Can we rebuild? (Credit: EA)
EA announced the change Monday, saying developer Maxis is “in the late stages” of developing the mode. The company did not give an estimate of when offline play would be available, saying it plans extensive testing before doing so.
“While we want to get it into your hands as soon as possible, our priority is to make sure that it’s as polished as possible before we release it,” said Maxis general manager Patrick Buechner in a blog post. “So, until then… testing, testing and more testing. As one of the final steps, we’re putting Offline into the hands of some of our most hardcore players, the DevTesters. This group of volunteers is going to put Offline through its paces before we release it.”
SimCity was pegged as one of 2013’s most anticipated games, but EA ran into loads of trouble when they revealed that the game would require an online connection to function. Worse still, the game’s launch was marred by countless connectivity issues, essentially rendering it unplayable for many gamers.
Maxis had previously resisted the idea of an offline SimCity, saying it would take “a significant amount of engineering work by our team.” The company opened the door to the idea in October, but wouldn’t commit to it.
The introduction of the offline mode will also allow users to mod the game. Maxis says it plans to roll out a series of how-to videos to encourage creativity among the community.

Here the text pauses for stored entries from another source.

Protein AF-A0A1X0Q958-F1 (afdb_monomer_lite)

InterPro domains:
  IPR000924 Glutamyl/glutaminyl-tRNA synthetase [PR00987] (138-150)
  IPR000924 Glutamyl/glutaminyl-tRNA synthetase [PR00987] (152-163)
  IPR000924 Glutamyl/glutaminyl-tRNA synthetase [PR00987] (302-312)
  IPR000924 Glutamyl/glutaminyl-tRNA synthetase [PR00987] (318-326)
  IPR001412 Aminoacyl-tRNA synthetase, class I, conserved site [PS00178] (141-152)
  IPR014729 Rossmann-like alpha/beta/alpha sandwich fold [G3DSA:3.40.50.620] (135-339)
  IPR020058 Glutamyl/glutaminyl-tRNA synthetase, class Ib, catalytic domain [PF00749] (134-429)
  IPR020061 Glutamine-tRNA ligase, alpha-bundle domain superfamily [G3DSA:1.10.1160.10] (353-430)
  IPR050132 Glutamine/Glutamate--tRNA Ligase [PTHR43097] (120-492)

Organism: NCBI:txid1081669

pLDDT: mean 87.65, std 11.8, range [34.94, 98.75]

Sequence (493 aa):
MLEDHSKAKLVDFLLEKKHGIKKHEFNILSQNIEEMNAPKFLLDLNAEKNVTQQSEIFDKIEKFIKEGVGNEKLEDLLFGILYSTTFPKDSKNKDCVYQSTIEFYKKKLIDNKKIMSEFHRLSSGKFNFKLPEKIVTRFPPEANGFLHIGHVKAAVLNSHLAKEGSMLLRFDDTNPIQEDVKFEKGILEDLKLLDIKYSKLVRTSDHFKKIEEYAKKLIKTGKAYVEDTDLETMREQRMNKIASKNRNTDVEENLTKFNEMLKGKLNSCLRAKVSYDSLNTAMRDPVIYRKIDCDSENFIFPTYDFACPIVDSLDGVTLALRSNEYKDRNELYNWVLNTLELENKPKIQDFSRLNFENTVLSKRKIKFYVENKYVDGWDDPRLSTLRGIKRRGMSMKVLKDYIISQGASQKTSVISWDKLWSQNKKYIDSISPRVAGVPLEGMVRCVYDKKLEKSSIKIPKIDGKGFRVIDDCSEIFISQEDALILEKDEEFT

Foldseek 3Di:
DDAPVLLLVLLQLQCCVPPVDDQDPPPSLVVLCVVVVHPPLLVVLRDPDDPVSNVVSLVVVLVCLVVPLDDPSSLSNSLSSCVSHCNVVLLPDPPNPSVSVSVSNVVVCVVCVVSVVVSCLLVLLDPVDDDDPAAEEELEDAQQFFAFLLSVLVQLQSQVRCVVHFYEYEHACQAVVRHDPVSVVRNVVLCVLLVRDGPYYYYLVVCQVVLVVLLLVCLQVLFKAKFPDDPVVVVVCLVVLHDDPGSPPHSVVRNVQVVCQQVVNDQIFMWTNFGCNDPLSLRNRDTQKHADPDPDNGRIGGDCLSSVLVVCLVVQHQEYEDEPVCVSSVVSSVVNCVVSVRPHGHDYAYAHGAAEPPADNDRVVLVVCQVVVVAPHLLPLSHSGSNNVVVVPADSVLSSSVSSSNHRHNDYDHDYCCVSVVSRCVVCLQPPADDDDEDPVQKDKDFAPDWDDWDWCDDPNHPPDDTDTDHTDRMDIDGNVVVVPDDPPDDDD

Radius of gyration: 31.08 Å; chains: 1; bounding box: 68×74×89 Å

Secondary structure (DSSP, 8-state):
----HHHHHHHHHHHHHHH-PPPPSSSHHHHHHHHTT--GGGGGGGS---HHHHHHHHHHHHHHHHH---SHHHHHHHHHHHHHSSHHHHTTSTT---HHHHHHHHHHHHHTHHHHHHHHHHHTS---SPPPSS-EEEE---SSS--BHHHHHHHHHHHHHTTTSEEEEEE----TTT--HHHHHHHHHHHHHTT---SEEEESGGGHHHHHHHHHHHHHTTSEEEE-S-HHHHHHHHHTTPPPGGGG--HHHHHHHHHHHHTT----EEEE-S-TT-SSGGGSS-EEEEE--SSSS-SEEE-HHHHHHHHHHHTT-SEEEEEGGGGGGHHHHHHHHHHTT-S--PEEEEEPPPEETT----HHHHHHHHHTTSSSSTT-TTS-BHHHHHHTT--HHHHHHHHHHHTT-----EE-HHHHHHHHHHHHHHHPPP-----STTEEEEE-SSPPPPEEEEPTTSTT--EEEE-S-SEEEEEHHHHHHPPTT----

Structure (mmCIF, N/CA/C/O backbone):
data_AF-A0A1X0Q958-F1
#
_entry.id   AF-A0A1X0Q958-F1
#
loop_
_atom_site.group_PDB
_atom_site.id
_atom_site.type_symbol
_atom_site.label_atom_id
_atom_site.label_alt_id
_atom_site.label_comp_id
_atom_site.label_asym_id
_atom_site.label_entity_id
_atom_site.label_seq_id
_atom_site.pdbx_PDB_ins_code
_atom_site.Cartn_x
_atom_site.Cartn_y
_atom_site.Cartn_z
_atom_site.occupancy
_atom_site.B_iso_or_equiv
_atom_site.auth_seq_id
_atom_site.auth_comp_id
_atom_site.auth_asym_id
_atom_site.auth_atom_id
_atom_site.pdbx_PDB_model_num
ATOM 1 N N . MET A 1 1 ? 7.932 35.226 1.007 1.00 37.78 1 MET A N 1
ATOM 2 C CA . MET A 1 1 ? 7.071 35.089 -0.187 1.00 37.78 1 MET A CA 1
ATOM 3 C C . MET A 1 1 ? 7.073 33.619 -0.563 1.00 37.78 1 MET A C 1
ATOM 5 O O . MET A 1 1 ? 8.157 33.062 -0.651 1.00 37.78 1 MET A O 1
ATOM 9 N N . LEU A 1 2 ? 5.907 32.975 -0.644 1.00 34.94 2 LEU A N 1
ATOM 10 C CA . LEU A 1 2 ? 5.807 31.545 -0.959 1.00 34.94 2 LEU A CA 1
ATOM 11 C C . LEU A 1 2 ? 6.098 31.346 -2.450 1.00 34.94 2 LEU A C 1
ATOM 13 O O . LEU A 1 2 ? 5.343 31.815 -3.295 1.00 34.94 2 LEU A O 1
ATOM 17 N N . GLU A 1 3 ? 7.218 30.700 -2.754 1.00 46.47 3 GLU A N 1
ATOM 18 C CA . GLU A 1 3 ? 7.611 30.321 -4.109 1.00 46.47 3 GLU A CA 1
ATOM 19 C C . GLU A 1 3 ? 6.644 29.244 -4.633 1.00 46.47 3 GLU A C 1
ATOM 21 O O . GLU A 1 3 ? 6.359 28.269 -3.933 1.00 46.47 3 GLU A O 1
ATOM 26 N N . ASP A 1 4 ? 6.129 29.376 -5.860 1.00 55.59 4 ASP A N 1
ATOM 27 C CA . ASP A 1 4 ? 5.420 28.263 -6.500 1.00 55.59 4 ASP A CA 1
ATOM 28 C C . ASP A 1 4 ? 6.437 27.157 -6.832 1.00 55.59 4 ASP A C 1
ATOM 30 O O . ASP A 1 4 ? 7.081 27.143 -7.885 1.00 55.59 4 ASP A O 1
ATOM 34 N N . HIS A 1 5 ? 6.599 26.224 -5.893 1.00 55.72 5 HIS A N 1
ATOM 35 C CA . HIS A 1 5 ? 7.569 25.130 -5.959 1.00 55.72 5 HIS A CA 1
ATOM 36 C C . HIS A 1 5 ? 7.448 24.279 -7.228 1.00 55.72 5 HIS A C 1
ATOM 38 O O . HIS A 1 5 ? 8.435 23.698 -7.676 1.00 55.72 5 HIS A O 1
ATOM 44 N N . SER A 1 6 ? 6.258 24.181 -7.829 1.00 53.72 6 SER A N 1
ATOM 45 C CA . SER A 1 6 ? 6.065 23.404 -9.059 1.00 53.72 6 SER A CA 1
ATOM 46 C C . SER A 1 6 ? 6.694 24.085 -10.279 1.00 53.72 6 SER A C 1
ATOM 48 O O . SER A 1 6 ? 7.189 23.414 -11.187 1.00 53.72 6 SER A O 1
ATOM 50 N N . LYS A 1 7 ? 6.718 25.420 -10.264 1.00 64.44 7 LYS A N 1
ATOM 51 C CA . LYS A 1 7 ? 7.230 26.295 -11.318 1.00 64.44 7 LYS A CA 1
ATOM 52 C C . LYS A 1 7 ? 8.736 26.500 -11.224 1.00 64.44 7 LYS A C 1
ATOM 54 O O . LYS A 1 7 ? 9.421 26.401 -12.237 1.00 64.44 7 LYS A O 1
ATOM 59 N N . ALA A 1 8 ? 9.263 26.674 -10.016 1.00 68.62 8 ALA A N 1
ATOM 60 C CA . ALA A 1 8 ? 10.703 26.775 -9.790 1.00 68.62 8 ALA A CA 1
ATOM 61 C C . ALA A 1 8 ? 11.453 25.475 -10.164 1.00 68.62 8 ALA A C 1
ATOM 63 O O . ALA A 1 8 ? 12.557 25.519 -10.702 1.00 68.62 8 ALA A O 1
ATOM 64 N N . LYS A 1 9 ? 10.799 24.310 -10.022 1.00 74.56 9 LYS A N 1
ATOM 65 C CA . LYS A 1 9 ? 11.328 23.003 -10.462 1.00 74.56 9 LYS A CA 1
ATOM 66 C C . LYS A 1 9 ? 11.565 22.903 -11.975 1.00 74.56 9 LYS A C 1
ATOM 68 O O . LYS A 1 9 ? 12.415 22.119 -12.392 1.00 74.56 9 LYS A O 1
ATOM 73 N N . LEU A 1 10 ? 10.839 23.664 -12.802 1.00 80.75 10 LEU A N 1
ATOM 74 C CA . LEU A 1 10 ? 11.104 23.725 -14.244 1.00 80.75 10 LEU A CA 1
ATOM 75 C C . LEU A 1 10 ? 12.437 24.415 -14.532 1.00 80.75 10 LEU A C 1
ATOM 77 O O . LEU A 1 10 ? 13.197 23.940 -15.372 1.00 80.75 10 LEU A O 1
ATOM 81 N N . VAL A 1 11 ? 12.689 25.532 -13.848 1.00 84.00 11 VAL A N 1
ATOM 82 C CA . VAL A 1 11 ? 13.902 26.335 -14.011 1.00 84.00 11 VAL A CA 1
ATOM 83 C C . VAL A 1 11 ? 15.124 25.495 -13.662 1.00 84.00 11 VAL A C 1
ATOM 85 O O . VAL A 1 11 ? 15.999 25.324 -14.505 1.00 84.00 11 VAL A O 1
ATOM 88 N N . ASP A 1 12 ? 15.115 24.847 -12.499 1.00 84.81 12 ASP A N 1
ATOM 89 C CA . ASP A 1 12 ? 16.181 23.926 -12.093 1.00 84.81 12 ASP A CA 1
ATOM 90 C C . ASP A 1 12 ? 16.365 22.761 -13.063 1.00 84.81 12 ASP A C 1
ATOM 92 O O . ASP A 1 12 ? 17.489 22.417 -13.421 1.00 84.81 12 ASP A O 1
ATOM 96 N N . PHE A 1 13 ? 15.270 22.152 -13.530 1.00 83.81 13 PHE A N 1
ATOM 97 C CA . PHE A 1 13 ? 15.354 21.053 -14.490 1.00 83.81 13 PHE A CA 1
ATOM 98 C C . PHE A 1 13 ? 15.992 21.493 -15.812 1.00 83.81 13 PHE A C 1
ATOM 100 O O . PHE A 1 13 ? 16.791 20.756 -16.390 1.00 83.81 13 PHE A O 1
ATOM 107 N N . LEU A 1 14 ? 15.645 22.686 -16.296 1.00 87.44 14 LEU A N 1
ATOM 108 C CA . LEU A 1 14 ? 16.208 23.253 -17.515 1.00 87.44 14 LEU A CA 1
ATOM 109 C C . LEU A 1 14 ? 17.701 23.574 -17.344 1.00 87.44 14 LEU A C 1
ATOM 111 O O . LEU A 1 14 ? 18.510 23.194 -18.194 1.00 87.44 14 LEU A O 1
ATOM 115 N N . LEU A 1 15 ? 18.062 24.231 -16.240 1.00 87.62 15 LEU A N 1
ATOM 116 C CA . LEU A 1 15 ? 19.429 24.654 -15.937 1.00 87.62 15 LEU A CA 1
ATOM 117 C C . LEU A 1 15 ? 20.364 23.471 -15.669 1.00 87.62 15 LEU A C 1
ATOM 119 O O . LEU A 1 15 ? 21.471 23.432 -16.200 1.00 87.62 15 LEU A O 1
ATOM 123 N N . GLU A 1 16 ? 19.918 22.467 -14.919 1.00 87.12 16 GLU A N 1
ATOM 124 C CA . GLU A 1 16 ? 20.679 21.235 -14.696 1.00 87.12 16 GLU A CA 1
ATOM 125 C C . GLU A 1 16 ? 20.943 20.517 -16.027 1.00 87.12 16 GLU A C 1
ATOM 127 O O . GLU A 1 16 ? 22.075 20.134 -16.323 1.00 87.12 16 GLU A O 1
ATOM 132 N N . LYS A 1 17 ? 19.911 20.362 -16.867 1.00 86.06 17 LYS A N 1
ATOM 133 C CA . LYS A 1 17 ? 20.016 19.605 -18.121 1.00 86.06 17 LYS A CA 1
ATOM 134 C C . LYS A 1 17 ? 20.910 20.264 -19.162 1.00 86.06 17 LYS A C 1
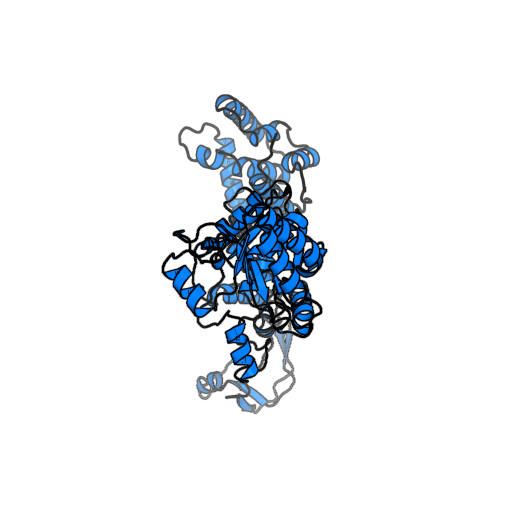ATOM 136 O O . LYS A 1 17 ? 21.608 19.541 -19.870 1.00 86.06 17 LYS A O 1
ATOM 141 N N . LYS A 1 18 ? 20.860 21.592 -19.300 1.00 87.38 18 LYS A N 1
ATOM 142 C CA . LYS A 1 18 ? 21.668 22.308 -20.302 1.00 87.38 18 LYS A CA 1
ATOM 143 C C . LYS A 1 18 ? 23.039 22.709 -19.779 1.00 87.38 18 LYS A C 1
ATOM 145 O O . LYS A 1 18 ? 24.001 22.670 -20.536 1.00 87.38 18 LYS A O 1
ATOM 150 N N . HIS A 1 19 ? 23.130 23.071 -18.502 1.00 85.94 19 HIS A N 1
ATOM 151 C CA . HIS A 1 19 ? 24.292 23.776 -17.958 1.00 85.94 19 HIS A CA 1
ATOM 152 C C . HIS A 1 19 ? 24.971 23.050 -16.796 1.00 85.94 19 HIS A C 1
ATOM 154 O O . HIS A 1 19 ? 25.976 23.545 -16.289 1.00 85.94 19 HIS A O 1
ATOM 160 N N . GLY A 1 20 ? 24.447 21.895 -16.365 1.00 80.19 20 GLY A N 1
ATOM 161 C CA . GLY A 1 20 ? 25.014 21.107 -15.266 1.00 80.19 20 GLY A CA 1
ATOM 162 C C . GLY A 1 20 ? 24.941 21.802 -13.905 1.00 80.19 20 GLY A C 1
ATOM 163 O O . GLY A 1 20 ? 25.700 21.456 -13.001 1.00 80.19 20 GLY A O 1
ATOM 164 N N . ILE A 1 21 ? 24.070 22.805 -13.766 1.00 79.88 21 ILE A N 1
ATOM 165 C CA . ILE A 1 21 ? 23.895 23.553 -12.519 1.00 79.88 21 ILE A CA 1
ATOM 166 C C . ILE A 1 21 ? 23.248 22.636 -11.479 1.00 79.88 21 ILE A C 1
ATOM 168 O O . ILE A 1 21 ? 22.343 21.859 -11.797 1.00 79.88 21 ILE A O 1
ATOM 172 N N . LYS A 1 22 ? 23.756 22.689 -10.243 1.00 74.19 22 LYS A N 1
ATOM 173 C CA . LYS A 1 22 ? 23.230 21.877 -9.145 1.00 74.19 22 LYS A CA 1
ATOM 174 C C . LYS A 1 22 ? 21.802 22.305 -8.835 1.00 74.19 22 LYS A C 1
ATOM 176 O O . LYS A 1 22 ? 21.508 23.490 -8.783 1.00 74.19 22 LYS A O 1
ATOM 181 N N . LYS A 1 23 ? 20.942 21.318 -8.602 1.00 72.88 23 LYS A N 1
ATOM 182 C CA . LYS A 1 23 ? 19.592 21.570 -8.110 1.00 72.88 23 LYS A CA 1
ATOM 183 C C . LYS A 1 23 ? 19.635 22.157 -6.713 1.00 72.88 23 LYS A C 1
ATOM 185 O O . LYS A 1 23 ? 20.408 21.693 -5.871 1.00 72.88 23 LYS A O 1
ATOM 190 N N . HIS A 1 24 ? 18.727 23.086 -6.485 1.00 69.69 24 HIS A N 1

That all sounds swell, but this is one of those rare cases where adding a feature is actually riling up users. EA had initially insisted that an offline mode was simply not possible due to the game's design. There was, players note, no apology in Buechner’s announcement and no acknowledgement that the company had erred. Others say it’s a case of closing the barn door after the horse escaped.
“There is no mea culpa here, no evidence that EA nor Maxis understand or care how badly this sudden reversal hurts the already broken trust between the publisher and the people who buy their games,” wrote Polygon’s Ben Kuchera. “This is why people don’t like or trust EA.”
EA’s online troubles aren’t limited to SimCity. The company’s military shooter Battlefield 4 has been wrecked by connection issues, prompting the developers to hold off releasing new content until they stabilize the core product.